Against this background, we propose that the collections of newsreels and of print newspapers consist of two distinct ways of memorizing—a distinction that is evident already at the level of metadata. The recognition of their relation of complementarity (not substitution) becomes especially important from the viewpoint of memory curation, and in educational contexts. The current efforts to raise media literacy among European youth testify to the need to realize something that tends to remain unnoticed—the ways media model their content in accordance to their affordances and constraints. At the same time it is also important to remember that meanings and memory are not located inside media objects, e.g. in the footage, but in their usage, remediation, recontextualization20. And the latter is largely determined by (verbal) metadata.21

Databases and Corpora

Our empirical corpus includes data (verbal and audiovisual objects) and their metadata from the five year period between 1935 and 1939, just before the launch of the Second World War as presented in two digital databases—the Analytic Bibliography of Estonian Journalism (BIBIS)22 and the Estonian Film Database (EFDb).23 The first corpus includes all the articles from the newspaper Postimees—historically the first, and today still the largest, non-tabloid newspaper in Estonia. The second corpus consists of all indices of these articles in the BIBIS database. The third corpus includes all Estonian newsreel stories of the same period. Finally, the fourth corpus consists of all indices relating to all the newsreel stories in that database.

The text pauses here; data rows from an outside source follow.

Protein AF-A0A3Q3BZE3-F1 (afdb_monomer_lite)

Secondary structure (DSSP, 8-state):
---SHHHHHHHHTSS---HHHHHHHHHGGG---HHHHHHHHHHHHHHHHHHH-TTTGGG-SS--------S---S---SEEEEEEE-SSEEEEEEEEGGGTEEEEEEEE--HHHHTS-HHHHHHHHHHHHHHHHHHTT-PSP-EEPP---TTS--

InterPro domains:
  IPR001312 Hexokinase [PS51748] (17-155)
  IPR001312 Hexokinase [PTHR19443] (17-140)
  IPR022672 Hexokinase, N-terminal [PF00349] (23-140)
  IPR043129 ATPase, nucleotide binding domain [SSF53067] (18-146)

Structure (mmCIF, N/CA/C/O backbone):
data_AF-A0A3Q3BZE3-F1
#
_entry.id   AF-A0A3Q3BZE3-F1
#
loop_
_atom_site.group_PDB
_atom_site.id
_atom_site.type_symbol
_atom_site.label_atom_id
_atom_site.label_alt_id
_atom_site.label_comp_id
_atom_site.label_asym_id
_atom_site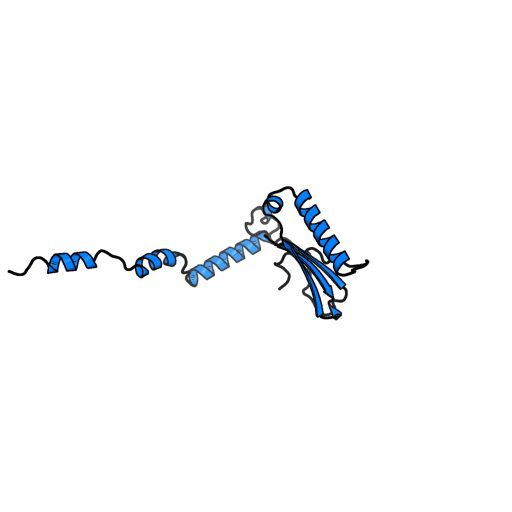.label_entity_id
_atom_site.label_seq_id
_atom_site.pdbx_PDB_ins_code
_atom_site.Cartn_x
_atom_site.Cartn_y
_atom_site.Cartn_z
_atom_site.occupancy
_atom_site.B_iso_or_equiv
_atom_site.auth_seq_id
_atom_site.auth_comp_id
_atom_site.auth_asym_id
_atom_site.auth_atom_id
_atom_site.pdbx_PDB_model_num
ATOM 1 N N . GLY A 1 1 ? -38.712 57.102 36.723 1.00 43.59 1 GLY A N 1
ATOM 2 C CA . GLY A 1 1 ? -37.739 56.836 35.651 1.00 43.59 1 GLY A CA 1
ATOM 3 C C . GLY A 1 1 ? -36.831 55.704 36.077 1.00 43.59 1 GLY A C 1
ATOM 4 O O . GLY A 1 1 ? -36.423 55.704 37.227 1.00 43.59 1 GLY A O 1
ATOM 5 N N . GLY A 1 2 ? -36.532 54.766 35.173 1.00 52.00 2 GLY A N 1
ATOM 6 C CA . GLY A 1 2 ? -35.261 54.037 35.237 1.00 52.00 2 GLY A CA 1
ATOM 7 C C . GLY A 1 2 ? -35.247 52.527 35.484 1.00 52.00 2 GLY A C 1
ATOM 8 O O . GLY A 1 2 ? -34.184 52.057 35.846 1.00 52.00 2 GLY A O 1
ATOM 9 N N . LEU A 1 3 ? -36.317 51.740 35.296 1.00 52.69 3 LEU A N 1
ATOM 10 C CA . LEU A 1 3 ? -36.211 50.266 35.386 1.00 52.69 3 LEU A CA 1
ATOM 11 C C . LEU A 1 3 ? -37.168 49.534 34.416 1.00 52.69 3 LEU A C 1
ATOM 13 O O . LEU A 1 3 ? -38.226 49.072 34.831 1.00 52.69 3 LEU A O 1
ATOM 17 N N . PRO A 1 4 ? -36.839 49.447 33.111 1.00 53.69 4 PRO A N 1
ATOM 18 C CA . PRO A 1 4 ? -37.131 48.198 32.387 1.00 53.69 4 PRO A CA 1
ATOM 19 C C . PRO A 1 4 ? -36.027 47.739 31.413 1.00 53.69 4 PRO A C 1
ATOM 21 O O . PRO A 1 4 ? -36.125 46.659 30.841 1.00 53.69 4 PRO A O 1
ATOM 24 N N . LEU A 1 5 ? -34.956 48.516 31.215 1.00 52.25 5 LEU A N 1
ATOM 25 C CA . LEU A 1 5 ? -33.934 48.201 30.202 1.00 52.25 5 LEU A CA 1
ATOM 26 C C . LEU A 1 5 ? -32.880 47.185 30.682 1.00 52.25 5 LEU A C 1
ATOM 28 O O . LEU A 1 5 ? -32.358 46.417 29.876 1.00 52.25 5 LEU A O 1
ATOM 32 N N . LEU A 1 6 ? -32.608 47.114 31.991 1.00 48.62 6 LEU A N 1
ATOM 33 C CA . LEU A 1 6 ? -31.611 46.189 32.554 1.00 48.62 6 LEU A CA 1
ATOM 34 C C . LEU A 1 6 ? -32.090 44.725 32.604 1.00 48.62 6 LEU A C 1
ATOM 36 O O . LEU A 1 6 ? -31.270 43.816 32.468 1.00 48.62 6 LEU A O 1
ATOM 40 N N . SER A 1 7 ? -33.398 44.465 32.727 1.00 50.66 7 SER A N 1
ATOM 41 C CA . SER A 1 7 ? -33.928 43.090 32.701 1.00 50.66 7 SER A CA 1
ATOM 42 C C . SER A 1 7 ? -33.905 42.488 31.290 1.00 50.66 7 SER A C 1
ATOM 44 O O . SER A 1 7 ? -33.588 41.310 31.131 1.00 50.66 7 SER A O 1
ATOM 46 N N . ILE A 1 8 ? -34.140 43.305 30.256 1.00 52.84 8 ILE A N 1
ATOM 47 C CA . ILE A 1 8 ? -34.085 42.887 28.846 1.00 52.84 8 ILE A CA 1
ATOM 48 C C . ILE A 1 8 ? -32.637 42.596 28.416 1.00 52.84 8 ILE A C 1
ATOM 50 O O . ILE A 1 8 ? -32.386 41.620 27.706 1.00 52.84 8 ILE A O 1
ATOM 54 N N . LEU A 1 9 ? -31.664 43.387 28.887 1.00 47.59 9 LEU A N 1
ATOM 55 C CA . LEU A 1 9 ? -30.243 43.163 28.590 1.00 47.59 9 LEU A CA 1
ATOM 56 C C . LEU A 1 9 ? -29.700 41.894 29.278 1.00 47.59 9 LEU A C 1
ATOM 58 O O . LEU A 1 9 ? -28.924 41.150 28.681 1.00 47.59 9 LEU A O 1
ATOM 62 N N . SER A 1 10 ? -30.170 41.594 30.496 1.00 46.06 10 SER A N 1
ATOM 63 C CA . SER A 1 10 ? -29.804 40.369 31.224 1.00 46.06 10 SER A CA 1
ATOM 64 C C . SER A 1 10 ? -30.431 39.094 30.635 1.00 46.06 10 SER A C 1
ATOM 66 O O . SER A 1 10 ? -29.881 38.008 30.821 1.00 46.06 10 SER A O 1
ATOM 68 N N . LEU A 1 11 ? -31.550 39.200 29.904 1.00 46.75 11 LEU A N 1
ATOM 69 C CA . LEU A 1 11 ? -32.125 38.076 29.151 1.00 46.75 11 LEU A CA 1
ATOM 70 C C . LEU A 1 11 ? -31.442 37.856 27.792 1.00 46.75 11 LEU A C 1
ATOM 72 O O . LEU A 1 11 ? -31.333 36.713 27.353 1.00 46.75 11 LEU A O 1
ATOM 76 N N . ARG A 1 12 ? -30.937 38.911 27.136 1.00 47.12 12 ARG A N 1
ATOM 77 C CA . ARG A 1 12 ? -30.260 38.793 25.828 1.00 47.12 12 ARG A CA 1
ATOM 78 C C . ARG A 1 12 ? -28.893 38.109 25.884 1.00 47.12 12 ARG A C 1
ATOM 80 O O . ARG A 1 12 ? -28.491 37.519 24.890 1.00 47.12 12 ARG A O 1
ATOM 87 N N . LEU A 1 13 ? -28.211 38.131 27.030 1.00 49.59 13 LEU A N 1
ATOM 88 C CA . LEU A 1 13 ? -26.906 37.474 27.212 1.00 49.59 13 LEU A CA 1
ATOM 89 C C . LEU A 1 13 ? -27.001 36.028 27.730 1.00 49.59 13 LEU A C 1
ATOM 91 O O . LEU A 1 13 ? -25.990 35.336 27.783 1.00 49.59 13 LEU A O 1
ATOM 95 N N . ARG A 1 14 ? -28.197 35.545 28.101 1.00 50.97 14 ARG A N 1
ATOM 96 C CA . ARG A 1 14 ? -28.408 34.161 28.578 1.00 50.97 14 ARG A CA 1
ATOM 97 C C . ARG A 1 14 ? -28.757 33.164 27.469 1.00 50.97 14 ARG A C 1
ATOM 99 O O . ARG A 1 14 ? -28.878 31.979 27.751 1.00 50.97 14 ARG A O 1
ATOM 106 N N . GLY A 1 15 ? -28.940 33.636 26.234 1.00 55.34 15 GLY A N 1
ATOM 107 C CA . GLY A 1 15 ? -29.443 32.826 25.117 1.00 55.34 15 GLY A CA 1
ATOM 108 C C . GLY A 1 15 ? -28.444 32.517 24.002 1.00 55.34 15 GLY A C 1
ATOM 109 O O . GLY A 1 15 ? -28.764 31.718 23.129 1.00 55.34 15 GLY A O 1
ATOM 110 N N . THR A 1 16 ? -27.251 33.114 23.995 1.00 56.91 16 THR A N 1
ATOM 111 C CA . THR A 1 16 ? -26.252 32.853 22.951 1.00 56.91 16 THR A CA 1
ATOM 112 C C . THR A 1 16 ? -25.138 31.999 23.531 1.00 56.91 16 THR A C 1
ATOM 114 O O . THR A 1 16 ? -24.247 32.511 24.208 1.00 56.91 16 THR A O 1
ATOM 117 N N . THR A 1 17 ? -25.198 30.690 23.279 1.00 62.06 17 THR A N 1
ATOM 118 C CA . THR A 1 17 ? -24.019 29.824 23.397 1.00 62.06 17 THR A CA 1
ATOM 119 C C . THR A 1 17 ? -22.885 30.483 22.624 1.00 62.06 17 THR A C 1
ATOM 121 O O . THR A 1 17 ? -23.070 30.911 21.482 1.00 62.06 17 THR A O 1
ATOM 124 N N . SER A 1 18 ? -21.724 30.649 23.261 1.00 76.44 18 SER A N 1
ATOM 125 C CA . SER A 1 18 ? -20.588 31.228 22.549 1.00 76.44 18 SER A CA 1
ATOM 126 C C . SER A 1 18 ? -20.252 30.321 21.355 1.00 76.44 18 SER A C 1
ATOM 128 O O . SER A 1 18 ? -20.421 29.101 21.460 1.00 76.44 18 SER A O 1
ATOM 130 N N . PRO A 1 19 ? -19.770 30.859 20.220 1.00 74.06 19 PRO A N 1
ATOM 131 C CA . PRO A 1 19 ? -19.380 30.035 19.073 1.00 74.06 19 PRO A CA 1
ATOM 132 C C . PRO A 1 19 ? -18.449 28.878 19.469 1.00 74.06 19 PRO A C 1
ATOM 134 O O . PRO A 1 19 ? -18.577 27.767 18.968 1.00 74.06 19 PRO A O 1
ATOM 137 N N . HIS A 1 20 ? -17.590 29.113 20.463 1.00 78.00 20 HIS A N 1
ATOM 138 C CA . HIS A 1 20 ? -16.717 28.108 21.058 1.00 78.00 20 HIS A CA 1
ATOM 139 C C . HIS A 1 20 ? -17.481 26.969 21.760 1.00 78.00 20 HIS A C 1
ATOM 141 O O . HIS A 1 20 ? -17.158 25.802 21.568 1.00 78.00 20 HIS A O 1
ATOM 147 N N . GLN A 1 21 ? -18.515 27.272 22.552 1.00 78.38 21 GLN A N 1
ATOM 148 C CA . GLN A 1 21 ? -19.348 26.251 23.209 1.00 78.38 21 GLN A CA 1
ATOM 149 C C . GLN A 1 21 ? -20.180 25.444 22.205 1.00 78.38 21 GLN A C 1
ATOM 151 O O . GLN A 1 21 ? -20.414 24.253 22.410 1.00 78.38 21 GLN A O 1
ATOM 156 N N . ALA A 1 22 ? -20.626 26.082 21.120 1.00 86.50 22 ALA A N 1
ATOM 157 C CA . ALA A 1 22 ? -21.348 25.401 20.053 1.00 86.50 22 ALA A CA 1
ATOM 158 C C . ALA A 1 22 ? -20.447 24.399 19.314 1.00 86.50 22 ALA A C 1
ATOM 160 O O . ALA A 1 22 ? -20.872 23.269 19.086 1.00 86.50 22 ALA A O 1
ATOM 161 N N . VAL A 1 23 ? -19.206 24.782 18.993 1.00 92.44 23 VAL A N 1
ATOM 162 C CA . VAL A 1 23 ? -18.218 23.899 18.349 1.00 92.44 23 VAL A CA 1
ATOM 163 C C . VAL A 1 23 ? -17.805 22.752 19.271 1.00 92.44 23 VAL A C 1
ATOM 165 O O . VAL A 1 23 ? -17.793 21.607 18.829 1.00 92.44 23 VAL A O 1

Table 1 indicates significant differences in quantity. Postimees was by the second half of the 1930s a well-established daily paper, with southern Estonia and especially the Tartu county as its main domain. It therefore published thousands of news stories each year on everyday life and business in the Tartu area and elsewhere in Estonia—from the political news to the most practical information relevant to the people of Tartu. It needs to be noted, however, that in 1934 a political coup took place in Estonia. Konstantin Päts, head of state at the time, consolidated most of the executive and legislative power into his own hands and, among other initiatives, took control of all the newspapers, including Postimees. Therefore, when it comes to political, governance or international affairs type of news they were all controlled by the propaganda office in Tallinn. Little initiative was left to newspapers themselves, and the period between 1934 and 1940 is known as the “silent era” in Estonian history.

Table 1

Quantitative differences in the corpora

Database Newsreels/articles 1935–1939 Keywords
Analytic Bibliography of Estonian Journalism 103,835 33,014
Estonian Film Database 785 8,508

Regarding newsreels, their production in the 1920s and early 1930s was rather minimal—very few newsreels were produced each year between 1921 and 1933. By the early 1930s, film production was suffering from economic hardship. As a reaction and as a result from the ‘silent era’ governance practices, a new Cinema Law was drawn up and adopted in 1935. This law obligated, among other things, all cinemas—which were strictly controlled by the state and municipalities—to show newsreels as part of every screening. In parallel, the Kultuurfilm studio, which had been producing most of the films including newsreels was nationalised. Therefore, both the production and distribution of newsreels that started in 1935 was controlled and facilitated by the state. In terms of production quantities, however, an exponential growth in production occured, culminating in 1937 with 262 newsreel films. Afterwards production stabilized at a level of slightly below 150 films a year.

Table 2 

The evolution of newsreels production in Estonia in the pre-war period.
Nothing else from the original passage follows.